* [Task requirements]: If a line in the data has the string "channel", please show it.

(Provided material Opens)

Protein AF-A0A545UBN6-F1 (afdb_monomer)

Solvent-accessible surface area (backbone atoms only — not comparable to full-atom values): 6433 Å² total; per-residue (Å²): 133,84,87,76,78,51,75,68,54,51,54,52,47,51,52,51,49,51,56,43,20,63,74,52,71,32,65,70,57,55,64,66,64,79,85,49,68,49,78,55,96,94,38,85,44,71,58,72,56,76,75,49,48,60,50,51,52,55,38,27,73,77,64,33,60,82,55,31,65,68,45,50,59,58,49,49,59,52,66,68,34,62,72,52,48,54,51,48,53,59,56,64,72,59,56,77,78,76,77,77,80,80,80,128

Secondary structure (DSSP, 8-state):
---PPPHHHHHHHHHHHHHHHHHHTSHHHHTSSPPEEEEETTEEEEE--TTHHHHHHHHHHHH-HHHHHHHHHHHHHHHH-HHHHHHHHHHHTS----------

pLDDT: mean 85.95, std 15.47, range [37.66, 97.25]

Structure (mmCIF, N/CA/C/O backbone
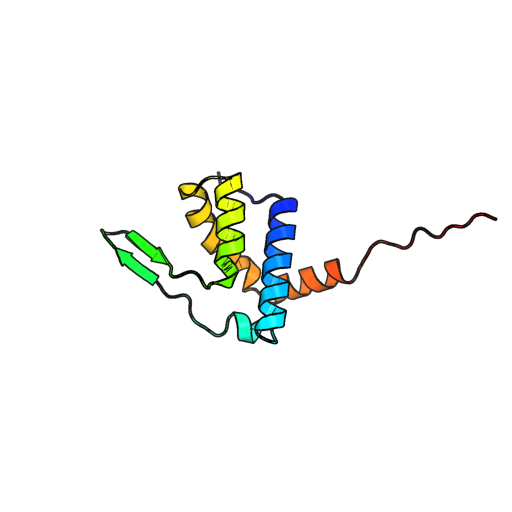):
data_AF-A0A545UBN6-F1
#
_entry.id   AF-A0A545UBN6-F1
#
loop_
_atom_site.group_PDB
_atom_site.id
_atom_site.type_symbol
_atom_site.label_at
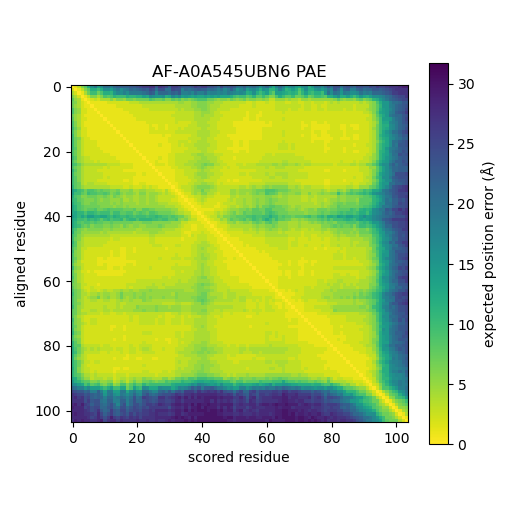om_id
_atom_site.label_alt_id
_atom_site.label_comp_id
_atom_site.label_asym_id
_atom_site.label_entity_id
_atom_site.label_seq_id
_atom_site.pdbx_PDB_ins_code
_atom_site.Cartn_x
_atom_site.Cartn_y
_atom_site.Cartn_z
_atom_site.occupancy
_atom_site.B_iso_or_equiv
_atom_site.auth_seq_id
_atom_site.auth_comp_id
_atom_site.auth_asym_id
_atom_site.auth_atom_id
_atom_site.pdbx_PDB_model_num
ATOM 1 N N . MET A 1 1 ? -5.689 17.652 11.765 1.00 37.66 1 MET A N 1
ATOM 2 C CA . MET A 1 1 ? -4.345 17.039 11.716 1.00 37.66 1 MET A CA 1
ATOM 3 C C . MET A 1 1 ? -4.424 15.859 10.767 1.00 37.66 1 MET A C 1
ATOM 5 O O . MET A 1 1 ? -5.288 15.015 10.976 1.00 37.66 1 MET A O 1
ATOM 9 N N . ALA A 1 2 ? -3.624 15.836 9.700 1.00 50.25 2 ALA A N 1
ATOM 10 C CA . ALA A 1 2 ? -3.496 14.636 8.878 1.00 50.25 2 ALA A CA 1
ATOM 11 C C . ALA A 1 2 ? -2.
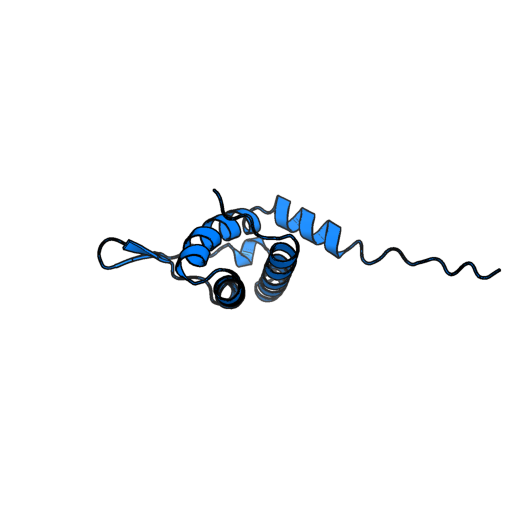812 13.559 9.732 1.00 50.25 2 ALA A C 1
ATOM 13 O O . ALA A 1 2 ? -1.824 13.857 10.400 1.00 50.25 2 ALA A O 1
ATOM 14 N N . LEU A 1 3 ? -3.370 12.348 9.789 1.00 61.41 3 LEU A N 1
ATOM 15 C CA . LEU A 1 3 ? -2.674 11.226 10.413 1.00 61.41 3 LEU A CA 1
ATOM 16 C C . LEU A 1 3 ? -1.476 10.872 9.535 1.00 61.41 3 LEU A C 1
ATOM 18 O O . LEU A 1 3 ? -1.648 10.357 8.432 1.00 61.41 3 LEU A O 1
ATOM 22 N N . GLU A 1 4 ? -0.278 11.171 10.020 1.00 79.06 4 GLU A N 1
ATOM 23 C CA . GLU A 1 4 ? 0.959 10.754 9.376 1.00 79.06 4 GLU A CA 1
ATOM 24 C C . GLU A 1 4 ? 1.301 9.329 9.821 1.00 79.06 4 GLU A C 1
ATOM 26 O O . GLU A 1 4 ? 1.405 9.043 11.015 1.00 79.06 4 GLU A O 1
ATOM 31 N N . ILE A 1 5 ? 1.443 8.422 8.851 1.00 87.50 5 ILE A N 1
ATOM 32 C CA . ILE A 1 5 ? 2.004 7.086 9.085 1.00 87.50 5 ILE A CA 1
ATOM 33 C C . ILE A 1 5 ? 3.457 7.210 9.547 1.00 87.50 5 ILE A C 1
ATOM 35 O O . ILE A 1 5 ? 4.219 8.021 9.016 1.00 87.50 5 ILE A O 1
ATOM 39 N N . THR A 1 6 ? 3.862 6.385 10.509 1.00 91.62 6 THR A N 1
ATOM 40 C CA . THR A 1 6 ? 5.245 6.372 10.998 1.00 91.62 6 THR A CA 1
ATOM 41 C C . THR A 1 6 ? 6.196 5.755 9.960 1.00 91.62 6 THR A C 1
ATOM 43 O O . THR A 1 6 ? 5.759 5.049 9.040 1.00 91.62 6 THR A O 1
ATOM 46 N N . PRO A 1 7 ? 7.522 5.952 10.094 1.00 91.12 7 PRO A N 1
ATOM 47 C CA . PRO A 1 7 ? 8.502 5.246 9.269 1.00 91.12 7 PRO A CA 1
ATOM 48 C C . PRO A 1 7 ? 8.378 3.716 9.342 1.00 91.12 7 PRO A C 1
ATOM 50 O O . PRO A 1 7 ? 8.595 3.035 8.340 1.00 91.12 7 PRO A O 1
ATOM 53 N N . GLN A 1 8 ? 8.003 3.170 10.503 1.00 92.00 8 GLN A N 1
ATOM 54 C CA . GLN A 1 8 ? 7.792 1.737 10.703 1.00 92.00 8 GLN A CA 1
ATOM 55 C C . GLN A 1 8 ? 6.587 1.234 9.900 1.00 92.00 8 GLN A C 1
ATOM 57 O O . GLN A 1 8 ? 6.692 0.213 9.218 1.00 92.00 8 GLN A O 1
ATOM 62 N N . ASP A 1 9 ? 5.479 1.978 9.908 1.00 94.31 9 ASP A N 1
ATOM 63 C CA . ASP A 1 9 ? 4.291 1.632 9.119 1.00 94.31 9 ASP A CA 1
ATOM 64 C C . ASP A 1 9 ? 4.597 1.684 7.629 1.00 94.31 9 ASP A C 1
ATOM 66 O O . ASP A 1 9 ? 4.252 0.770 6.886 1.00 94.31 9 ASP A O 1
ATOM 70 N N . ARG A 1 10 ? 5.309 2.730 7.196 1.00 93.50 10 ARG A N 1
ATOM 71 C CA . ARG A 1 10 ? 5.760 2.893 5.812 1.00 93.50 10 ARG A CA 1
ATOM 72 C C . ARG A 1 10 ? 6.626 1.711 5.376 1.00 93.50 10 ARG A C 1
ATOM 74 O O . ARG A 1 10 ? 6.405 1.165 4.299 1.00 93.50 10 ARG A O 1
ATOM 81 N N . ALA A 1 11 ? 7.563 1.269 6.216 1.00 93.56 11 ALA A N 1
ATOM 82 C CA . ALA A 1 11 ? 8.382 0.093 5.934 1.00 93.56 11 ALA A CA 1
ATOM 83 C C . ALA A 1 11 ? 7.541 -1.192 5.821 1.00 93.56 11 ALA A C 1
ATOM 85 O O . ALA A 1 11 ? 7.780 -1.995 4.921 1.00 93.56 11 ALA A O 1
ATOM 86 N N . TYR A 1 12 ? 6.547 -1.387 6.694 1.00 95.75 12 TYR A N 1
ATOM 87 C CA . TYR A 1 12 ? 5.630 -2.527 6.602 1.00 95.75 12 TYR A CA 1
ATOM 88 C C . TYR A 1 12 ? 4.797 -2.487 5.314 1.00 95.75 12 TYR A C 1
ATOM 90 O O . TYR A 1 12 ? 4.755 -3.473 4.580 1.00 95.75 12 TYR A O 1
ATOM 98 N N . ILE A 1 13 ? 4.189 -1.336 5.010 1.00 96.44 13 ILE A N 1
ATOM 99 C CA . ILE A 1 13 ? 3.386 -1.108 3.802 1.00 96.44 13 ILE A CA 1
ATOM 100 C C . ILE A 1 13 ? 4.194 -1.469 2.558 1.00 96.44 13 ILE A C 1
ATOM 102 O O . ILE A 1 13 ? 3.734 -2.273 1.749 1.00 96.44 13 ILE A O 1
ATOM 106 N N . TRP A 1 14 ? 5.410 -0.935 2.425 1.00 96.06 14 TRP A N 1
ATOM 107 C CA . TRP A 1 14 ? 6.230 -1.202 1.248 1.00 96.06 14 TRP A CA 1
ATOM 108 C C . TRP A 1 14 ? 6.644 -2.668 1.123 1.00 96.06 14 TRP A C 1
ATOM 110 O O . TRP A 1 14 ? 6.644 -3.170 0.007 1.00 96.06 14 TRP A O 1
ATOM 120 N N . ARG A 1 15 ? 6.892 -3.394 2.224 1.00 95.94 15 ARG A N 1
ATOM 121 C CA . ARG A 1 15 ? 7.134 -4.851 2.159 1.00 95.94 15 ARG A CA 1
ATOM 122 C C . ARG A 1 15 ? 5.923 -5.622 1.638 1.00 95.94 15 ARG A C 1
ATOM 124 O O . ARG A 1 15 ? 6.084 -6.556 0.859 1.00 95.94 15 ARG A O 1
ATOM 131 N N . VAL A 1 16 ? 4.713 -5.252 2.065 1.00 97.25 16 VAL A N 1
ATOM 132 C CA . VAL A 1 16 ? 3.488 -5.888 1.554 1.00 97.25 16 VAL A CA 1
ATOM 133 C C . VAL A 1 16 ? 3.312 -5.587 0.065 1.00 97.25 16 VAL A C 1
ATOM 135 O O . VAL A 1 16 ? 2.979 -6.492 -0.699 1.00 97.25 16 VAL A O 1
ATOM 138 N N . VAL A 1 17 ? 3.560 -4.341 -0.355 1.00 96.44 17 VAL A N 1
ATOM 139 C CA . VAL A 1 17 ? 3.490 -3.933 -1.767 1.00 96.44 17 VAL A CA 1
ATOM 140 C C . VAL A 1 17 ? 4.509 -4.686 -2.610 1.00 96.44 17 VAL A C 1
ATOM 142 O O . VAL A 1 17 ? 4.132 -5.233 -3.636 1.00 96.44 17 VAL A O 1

(Provided material Closes)
(Provided material Opens)

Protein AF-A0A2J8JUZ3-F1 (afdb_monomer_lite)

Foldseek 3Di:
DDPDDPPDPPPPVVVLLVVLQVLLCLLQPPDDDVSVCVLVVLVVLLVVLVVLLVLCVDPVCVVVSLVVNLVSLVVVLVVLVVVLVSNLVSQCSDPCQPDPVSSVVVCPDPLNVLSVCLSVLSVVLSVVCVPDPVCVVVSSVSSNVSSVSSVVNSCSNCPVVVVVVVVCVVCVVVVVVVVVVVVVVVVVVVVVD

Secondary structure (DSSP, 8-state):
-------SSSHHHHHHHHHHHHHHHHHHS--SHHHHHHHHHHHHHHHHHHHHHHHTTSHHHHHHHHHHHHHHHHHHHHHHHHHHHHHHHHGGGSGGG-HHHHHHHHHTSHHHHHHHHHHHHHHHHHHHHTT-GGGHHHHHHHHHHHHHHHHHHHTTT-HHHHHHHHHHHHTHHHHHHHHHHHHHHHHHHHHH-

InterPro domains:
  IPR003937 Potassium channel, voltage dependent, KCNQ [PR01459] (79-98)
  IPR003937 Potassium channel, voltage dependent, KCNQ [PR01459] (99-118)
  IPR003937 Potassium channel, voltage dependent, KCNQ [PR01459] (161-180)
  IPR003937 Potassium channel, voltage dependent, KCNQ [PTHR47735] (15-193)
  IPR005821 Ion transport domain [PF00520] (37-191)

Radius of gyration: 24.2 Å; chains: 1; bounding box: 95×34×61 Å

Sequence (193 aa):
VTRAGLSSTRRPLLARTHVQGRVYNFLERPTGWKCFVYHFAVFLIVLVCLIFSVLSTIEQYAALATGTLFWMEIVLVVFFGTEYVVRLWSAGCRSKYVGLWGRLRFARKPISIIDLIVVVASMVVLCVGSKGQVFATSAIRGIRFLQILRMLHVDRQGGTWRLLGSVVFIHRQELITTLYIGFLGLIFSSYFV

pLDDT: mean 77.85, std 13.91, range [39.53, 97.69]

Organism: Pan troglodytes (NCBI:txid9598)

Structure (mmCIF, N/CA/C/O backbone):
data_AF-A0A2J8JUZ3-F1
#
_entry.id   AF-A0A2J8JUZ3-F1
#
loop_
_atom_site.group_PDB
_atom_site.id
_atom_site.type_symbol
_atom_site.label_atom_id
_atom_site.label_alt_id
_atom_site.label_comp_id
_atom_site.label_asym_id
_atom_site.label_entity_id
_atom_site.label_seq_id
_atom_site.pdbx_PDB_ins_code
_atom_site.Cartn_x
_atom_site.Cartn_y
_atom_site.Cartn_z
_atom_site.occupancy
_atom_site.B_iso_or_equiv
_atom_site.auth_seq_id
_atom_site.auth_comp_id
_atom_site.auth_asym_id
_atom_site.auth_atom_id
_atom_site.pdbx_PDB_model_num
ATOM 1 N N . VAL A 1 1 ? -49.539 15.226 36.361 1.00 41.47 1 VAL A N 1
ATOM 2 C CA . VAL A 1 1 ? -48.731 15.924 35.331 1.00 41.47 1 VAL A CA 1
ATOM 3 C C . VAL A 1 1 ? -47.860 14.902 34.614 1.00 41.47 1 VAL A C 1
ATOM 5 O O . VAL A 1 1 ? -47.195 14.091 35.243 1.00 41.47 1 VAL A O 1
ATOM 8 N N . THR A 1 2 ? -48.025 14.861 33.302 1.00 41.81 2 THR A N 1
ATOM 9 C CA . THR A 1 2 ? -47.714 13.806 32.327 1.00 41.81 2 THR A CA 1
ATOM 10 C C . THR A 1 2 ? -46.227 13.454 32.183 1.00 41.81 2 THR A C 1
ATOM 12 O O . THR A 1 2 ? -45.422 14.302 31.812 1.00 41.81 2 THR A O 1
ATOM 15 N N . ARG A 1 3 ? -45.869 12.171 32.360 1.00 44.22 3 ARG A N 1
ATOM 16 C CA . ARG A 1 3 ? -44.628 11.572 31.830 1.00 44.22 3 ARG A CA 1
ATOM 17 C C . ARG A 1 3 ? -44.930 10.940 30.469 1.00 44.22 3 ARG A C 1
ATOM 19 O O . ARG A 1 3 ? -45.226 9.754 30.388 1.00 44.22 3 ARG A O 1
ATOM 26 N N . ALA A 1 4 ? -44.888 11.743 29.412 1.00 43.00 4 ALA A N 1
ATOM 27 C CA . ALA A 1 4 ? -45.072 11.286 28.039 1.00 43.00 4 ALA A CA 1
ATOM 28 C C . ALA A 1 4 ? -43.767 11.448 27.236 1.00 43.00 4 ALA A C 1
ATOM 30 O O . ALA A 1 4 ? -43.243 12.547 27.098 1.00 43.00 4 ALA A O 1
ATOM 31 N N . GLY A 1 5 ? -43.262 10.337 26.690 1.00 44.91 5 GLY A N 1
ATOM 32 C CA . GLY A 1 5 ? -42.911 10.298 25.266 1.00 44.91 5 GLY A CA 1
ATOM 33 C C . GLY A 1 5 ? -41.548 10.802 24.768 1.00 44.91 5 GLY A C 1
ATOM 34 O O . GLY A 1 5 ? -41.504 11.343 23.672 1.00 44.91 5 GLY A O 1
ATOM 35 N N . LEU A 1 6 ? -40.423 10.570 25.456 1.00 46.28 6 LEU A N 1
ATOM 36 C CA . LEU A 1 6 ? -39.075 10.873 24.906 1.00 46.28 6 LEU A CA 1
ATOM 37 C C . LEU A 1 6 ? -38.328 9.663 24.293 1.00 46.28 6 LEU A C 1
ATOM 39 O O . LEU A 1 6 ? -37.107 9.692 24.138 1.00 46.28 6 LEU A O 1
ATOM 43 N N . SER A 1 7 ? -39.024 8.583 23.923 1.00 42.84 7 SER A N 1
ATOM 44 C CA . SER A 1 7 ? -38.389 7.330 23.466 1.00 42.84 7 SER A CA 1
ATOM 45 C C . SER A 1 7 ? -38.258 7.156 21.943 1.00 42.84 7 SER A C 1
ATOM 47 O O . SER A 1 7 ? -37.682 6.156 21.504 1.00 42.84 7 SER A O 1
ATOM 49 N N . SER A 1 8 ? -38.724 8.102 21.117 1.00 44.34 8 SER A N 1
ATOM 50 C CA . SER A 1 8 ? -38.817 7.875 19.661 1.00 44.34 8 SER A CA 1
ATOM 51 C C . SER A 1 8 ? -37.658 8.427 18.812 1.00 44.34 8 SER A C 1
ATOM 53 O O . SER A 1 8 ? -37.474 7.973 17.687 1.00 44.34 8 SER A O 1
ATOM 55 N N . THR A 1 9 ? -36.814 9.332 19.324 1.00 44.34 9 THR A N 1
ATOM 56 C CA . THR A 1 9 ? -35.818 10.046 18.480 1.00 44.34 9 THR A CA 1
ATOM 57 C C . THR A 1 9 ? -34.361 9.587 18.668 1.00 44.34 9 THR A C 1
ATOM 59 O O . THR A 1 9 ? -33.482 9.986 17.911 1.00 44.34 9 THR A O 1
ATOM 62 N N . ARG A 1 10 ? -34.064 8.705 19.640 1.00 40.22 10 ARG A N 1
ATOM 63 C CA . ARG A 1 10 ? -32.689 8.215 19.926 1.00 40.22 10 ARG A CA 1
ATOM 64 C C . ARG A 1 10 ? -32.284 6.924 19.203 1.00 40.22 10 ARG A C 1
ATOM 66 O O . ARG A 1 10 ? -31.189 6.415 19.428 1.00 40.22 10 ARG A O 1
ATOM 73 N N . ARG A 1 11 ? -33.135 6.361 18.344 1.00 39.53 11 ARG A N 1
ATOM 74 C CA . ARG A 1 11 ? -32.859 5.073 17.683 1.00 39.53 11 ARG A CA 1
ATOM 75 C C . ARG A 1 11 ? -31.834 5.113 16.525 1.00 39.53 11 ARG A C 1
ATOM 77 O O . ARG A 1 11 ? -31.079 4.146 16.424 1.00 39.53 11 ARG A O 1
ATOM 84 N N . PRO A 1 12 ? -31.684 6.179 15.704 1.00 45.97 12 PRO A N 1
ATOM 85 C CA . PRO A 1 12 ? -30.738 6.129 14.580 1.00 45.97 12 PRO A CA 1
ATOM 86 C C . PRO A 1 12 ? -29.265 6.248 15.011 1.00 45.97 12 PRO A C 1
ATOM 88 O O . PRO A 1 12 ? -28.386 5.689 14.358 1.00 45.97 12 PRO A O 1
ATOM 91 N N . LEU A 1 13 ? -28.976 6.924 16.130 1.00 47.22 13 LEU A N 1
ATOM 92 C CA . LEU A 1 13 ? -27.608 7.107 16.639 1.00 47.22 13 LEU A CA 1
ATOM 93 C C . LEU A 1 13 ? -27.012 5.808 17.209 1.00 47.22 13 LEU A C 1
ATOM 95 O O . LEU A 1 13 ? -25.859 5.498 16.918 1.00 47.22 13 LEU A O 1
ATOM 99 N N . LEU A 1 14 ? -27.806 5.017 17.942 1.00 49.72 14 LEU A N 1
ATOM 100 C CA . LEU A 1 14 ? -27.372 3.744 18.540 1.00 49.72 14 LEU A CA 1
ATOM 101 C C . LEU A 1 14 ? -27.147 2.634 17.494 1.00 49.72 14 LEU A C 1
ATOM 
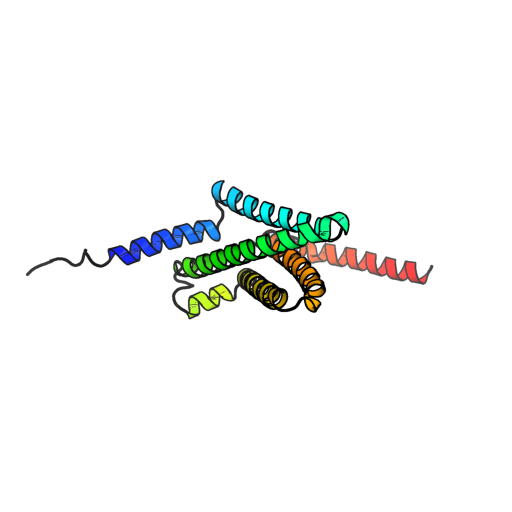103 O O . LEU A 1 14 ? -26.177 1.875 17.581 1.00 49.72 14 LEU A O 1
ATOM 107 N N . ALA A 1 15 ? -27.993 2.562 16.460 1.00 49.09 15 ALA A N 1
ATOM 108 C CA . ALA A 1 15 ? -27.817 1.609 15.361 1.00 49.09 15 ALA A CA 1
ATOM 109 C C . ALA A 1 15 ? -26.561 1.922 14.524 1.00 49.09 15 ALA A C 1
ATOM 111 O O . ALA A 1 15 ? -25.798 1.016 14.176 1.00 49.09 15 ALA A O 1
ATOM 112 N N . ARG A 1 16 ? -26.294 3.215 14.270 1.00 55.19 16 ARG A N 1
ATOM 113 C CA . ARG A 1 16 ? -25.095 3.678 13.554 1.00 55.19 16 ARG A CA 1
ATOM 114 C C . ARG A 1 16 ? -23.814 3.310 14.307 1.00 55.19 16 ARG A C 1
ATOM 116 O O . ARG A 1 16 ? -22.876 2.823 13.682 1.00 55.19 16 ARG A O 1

(Provided material Closes)

* [Task solution]:
  IPR003937 Potassium channel, voltage dependent, KCNQ [PR01459] (79-98)
  IPR003937 Potassium channel, voltage dependent, KCNQ [PR01459] (99-118)
  IPR003937 Potassium channel, voltage dependent, KCNQ [PR01459] (161-180)
  IPR003937 Potassium channel, voltage dependent, KCNQ [PTHR47735] (15-193)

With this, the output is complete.